### ASSIGNED TASK:
Retype, exactly as they appear below, the lines between the line holding "Structure (mmCIF, N/CA/C/O" and the line holding "ATOM 3 C C .", both ends included.

### ENTRIES PROVIDED:

──────

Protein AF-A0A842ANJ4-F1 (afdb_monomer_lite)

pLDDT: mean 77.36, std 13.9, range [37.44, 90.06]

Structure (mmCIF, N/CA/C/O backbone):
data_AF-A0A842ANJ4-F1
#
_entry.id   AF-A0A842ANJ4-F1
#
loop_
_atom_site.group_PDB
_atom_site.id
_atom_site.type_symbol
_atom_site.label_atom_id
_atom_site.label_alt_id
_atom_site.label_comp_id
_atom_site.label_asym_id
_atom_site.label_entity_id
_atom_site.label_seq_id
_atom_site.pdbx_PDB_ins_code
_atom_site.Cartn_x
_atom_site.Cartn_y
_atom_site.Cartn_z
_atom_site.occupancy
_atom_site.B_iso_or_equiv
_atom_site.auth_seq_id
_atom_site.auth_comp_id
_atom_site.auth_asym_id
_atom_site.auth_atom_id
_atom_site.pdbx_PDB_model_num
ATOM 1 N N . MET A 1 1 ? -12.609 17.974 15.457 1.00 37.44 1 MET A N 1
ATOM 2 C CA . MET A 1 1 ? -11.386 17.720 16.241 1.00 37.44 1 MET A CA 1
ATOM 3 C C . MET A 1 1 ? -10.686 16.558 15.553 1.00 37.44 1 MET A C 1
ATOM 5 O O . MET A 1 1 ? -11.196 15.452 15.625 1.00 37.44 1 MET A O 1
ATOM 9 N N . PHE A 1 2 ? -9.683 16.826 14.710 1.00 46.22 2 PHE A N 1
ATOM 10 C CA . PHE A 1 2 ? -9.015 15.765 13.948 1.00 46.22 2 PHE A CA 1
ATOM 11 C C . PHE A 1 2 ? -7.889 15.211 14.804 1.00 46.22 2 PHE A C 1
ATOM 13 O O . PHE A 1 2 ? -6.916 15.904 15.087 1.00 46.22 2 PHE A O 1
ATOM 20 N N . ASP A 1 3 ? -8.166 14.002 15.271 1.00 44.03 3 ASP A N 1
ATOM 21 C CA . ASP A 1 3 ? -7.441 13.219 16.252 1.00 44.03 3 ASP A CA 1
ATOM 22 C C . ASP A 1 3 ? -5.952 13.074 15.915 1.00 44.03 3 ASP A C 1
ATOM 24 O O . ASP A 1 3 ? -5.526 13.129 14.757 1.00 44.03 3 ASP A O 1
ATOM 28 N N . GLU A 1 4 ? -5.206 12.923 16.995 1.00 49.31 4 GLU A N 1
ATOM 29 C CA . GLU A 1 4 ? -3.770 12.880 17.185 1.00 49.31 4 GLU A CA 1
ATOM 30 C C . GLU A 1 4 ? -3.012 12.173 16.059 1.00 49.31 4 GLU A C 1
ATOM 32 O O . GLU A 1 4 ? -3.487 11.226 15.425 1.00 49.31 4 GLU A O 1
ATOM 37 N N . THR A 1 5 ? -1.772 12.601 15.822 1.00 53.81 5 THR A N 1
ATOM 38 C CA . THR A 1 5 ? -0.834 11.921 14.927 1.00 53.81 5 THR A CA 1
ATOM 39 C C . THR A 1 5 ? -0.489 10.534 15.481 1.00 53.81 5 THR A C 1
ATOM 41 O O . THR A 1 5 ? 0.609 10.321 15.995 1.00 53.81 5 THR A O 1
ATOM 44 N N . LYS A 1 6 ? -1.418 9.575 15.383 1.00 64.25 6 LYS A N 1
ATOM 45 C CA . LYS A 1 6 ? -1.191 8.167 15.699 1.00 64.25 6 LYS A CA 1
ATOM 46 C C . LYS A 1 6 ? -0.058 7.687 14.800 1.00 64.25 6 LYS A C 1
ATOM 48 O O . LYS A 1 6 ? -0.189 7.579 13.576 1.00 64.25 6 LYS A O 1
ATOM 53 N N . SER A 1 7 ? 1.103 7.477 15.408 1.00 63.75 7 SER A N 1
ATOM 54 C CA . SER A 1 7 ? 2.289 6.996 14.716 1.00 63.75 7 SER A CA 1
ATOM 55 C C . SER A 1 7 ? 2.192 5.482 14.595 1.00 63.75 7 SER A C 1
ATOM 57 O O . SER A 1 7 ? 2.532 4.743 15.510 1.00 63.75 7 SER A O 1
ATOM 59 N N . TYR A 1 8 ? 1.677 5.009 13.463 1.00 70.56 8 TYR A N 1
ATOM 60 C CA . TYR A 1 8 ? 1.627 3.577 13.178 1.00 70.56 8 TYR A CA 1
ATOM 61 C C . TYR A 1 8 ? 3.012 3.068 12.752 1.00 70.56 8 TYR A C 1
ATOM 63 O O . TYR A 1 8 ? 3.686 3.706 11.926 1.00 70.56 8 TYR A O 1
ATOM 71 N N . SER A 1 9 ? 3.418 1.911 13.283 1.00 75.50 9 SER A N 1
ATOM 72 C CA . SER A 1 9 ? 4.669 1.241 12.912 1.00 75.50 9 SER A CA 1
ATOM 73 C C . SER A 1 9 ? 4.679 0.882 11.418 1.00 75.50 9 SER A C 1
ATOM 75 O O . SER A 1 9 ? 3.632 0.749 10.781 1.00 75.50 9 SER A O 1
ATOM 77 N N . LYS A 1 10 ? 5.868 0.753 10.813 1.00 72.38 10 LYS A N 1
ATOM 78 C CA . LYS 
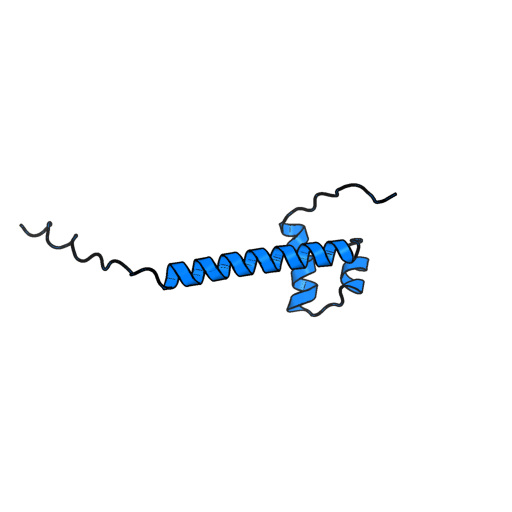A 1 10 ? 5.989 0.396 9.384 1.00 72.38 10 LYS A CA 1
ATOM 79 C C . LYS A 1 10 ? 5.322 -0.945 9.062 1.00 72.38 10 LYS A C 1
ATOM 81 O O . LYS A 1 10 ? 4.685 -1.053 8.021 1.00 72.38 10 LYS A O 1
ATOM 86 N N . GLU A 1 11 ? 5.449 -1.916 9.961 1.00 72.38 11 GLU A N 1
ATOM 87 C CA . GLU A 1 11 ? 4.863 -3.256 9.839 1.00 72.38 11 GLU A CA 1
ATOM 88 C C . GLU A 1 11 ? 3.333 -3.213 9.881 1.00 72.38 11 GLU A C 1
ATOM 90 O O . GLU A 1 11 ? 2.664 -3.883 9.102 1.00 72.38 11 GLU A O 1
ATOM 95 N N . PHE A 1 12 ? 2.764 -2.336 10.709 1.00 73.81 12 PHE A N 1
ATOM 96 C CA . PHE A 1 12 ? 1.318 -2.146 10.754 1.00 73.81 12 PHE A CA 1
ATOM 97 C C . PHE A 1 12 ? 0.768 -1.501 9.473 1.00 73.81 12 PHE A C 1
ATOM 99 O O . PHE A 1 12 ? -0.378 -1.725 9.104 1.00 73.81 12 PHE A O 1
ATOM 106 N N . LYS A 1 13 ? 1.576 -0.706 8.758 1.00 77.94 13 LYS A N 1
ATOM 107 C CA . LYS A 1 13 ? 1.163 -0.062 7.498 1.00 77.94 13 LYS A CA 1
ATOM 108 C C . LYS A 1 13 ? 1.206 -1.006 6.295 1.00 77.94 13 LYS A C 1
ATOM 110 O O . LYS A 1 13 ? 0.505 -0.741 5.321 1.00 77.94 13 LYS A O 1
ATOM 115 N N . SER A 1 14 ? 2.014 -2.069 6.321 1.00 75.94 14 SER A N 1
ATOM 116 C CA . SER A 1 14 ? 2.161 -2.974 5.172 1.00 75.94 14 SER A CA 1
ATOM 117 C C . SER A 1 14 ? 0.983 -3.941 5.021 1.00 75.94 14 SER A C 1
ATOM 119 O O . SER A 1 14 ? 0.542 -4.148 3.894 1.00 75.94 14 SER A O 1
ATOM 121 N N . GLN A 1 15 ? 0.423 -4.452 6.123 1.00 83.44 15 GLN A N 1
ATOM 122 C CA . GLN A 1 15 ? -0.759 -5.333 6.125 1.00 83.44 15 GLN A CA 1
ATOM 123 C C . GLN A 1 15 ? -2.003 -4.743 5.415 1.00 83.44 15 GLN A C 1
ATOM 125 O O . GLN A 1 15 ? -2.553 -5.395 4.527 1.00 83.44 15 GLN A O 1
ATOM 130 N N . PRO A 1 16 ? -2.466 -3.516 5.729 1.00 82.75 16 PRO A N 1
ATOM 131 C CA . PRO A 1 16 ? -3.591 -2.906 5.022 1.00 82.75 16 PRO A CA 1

──────

### RESPONSE:
Structure (mmCIF, N/CA/C/O backbone):
data_AF-A0A842ANJ4-F1
#
_entry.id   AF-A0A842ANJ4-F1
#
loop_
_atom_site.group_PDB
_atom_site.id
_atom_site.type_symbol
_atom_site.label_atom_id
_atom_site.label_alt_id
_atom_site.label_comp_id
_atom_site.label_asym_id
_atom_site.label_entity_id
_atom_site.label_seq_id
_atom_site.pdbx_PDB_ins_code
_atom_site.Cartn_x
_atom_site.Cartn_y
_atom_site.Cartn_z
_atom_site.occupancy
_atom_site.B_iso_or_equiv
_atom_site.auth_seq_id
_atom_site.auth_comp_id
_atom_site.auth_asym_id
_atom_site.auth_atom_id
_atom_site.pdbx_PDB_model_num
ATOM 1 N N . MET A 1 1 ? -12.609 17.974 15.457 1.00 37.44 1 MET A N 1
ATOM 2 C CA . MET A 1 1 ? -11.386 17.720 16.241 1.00 37.44 1 MET A CA 1
ATOM 3 C C . MET A 1 1 ? -10.686 16.558 15.553 1.00 37.44 1 MET A C 1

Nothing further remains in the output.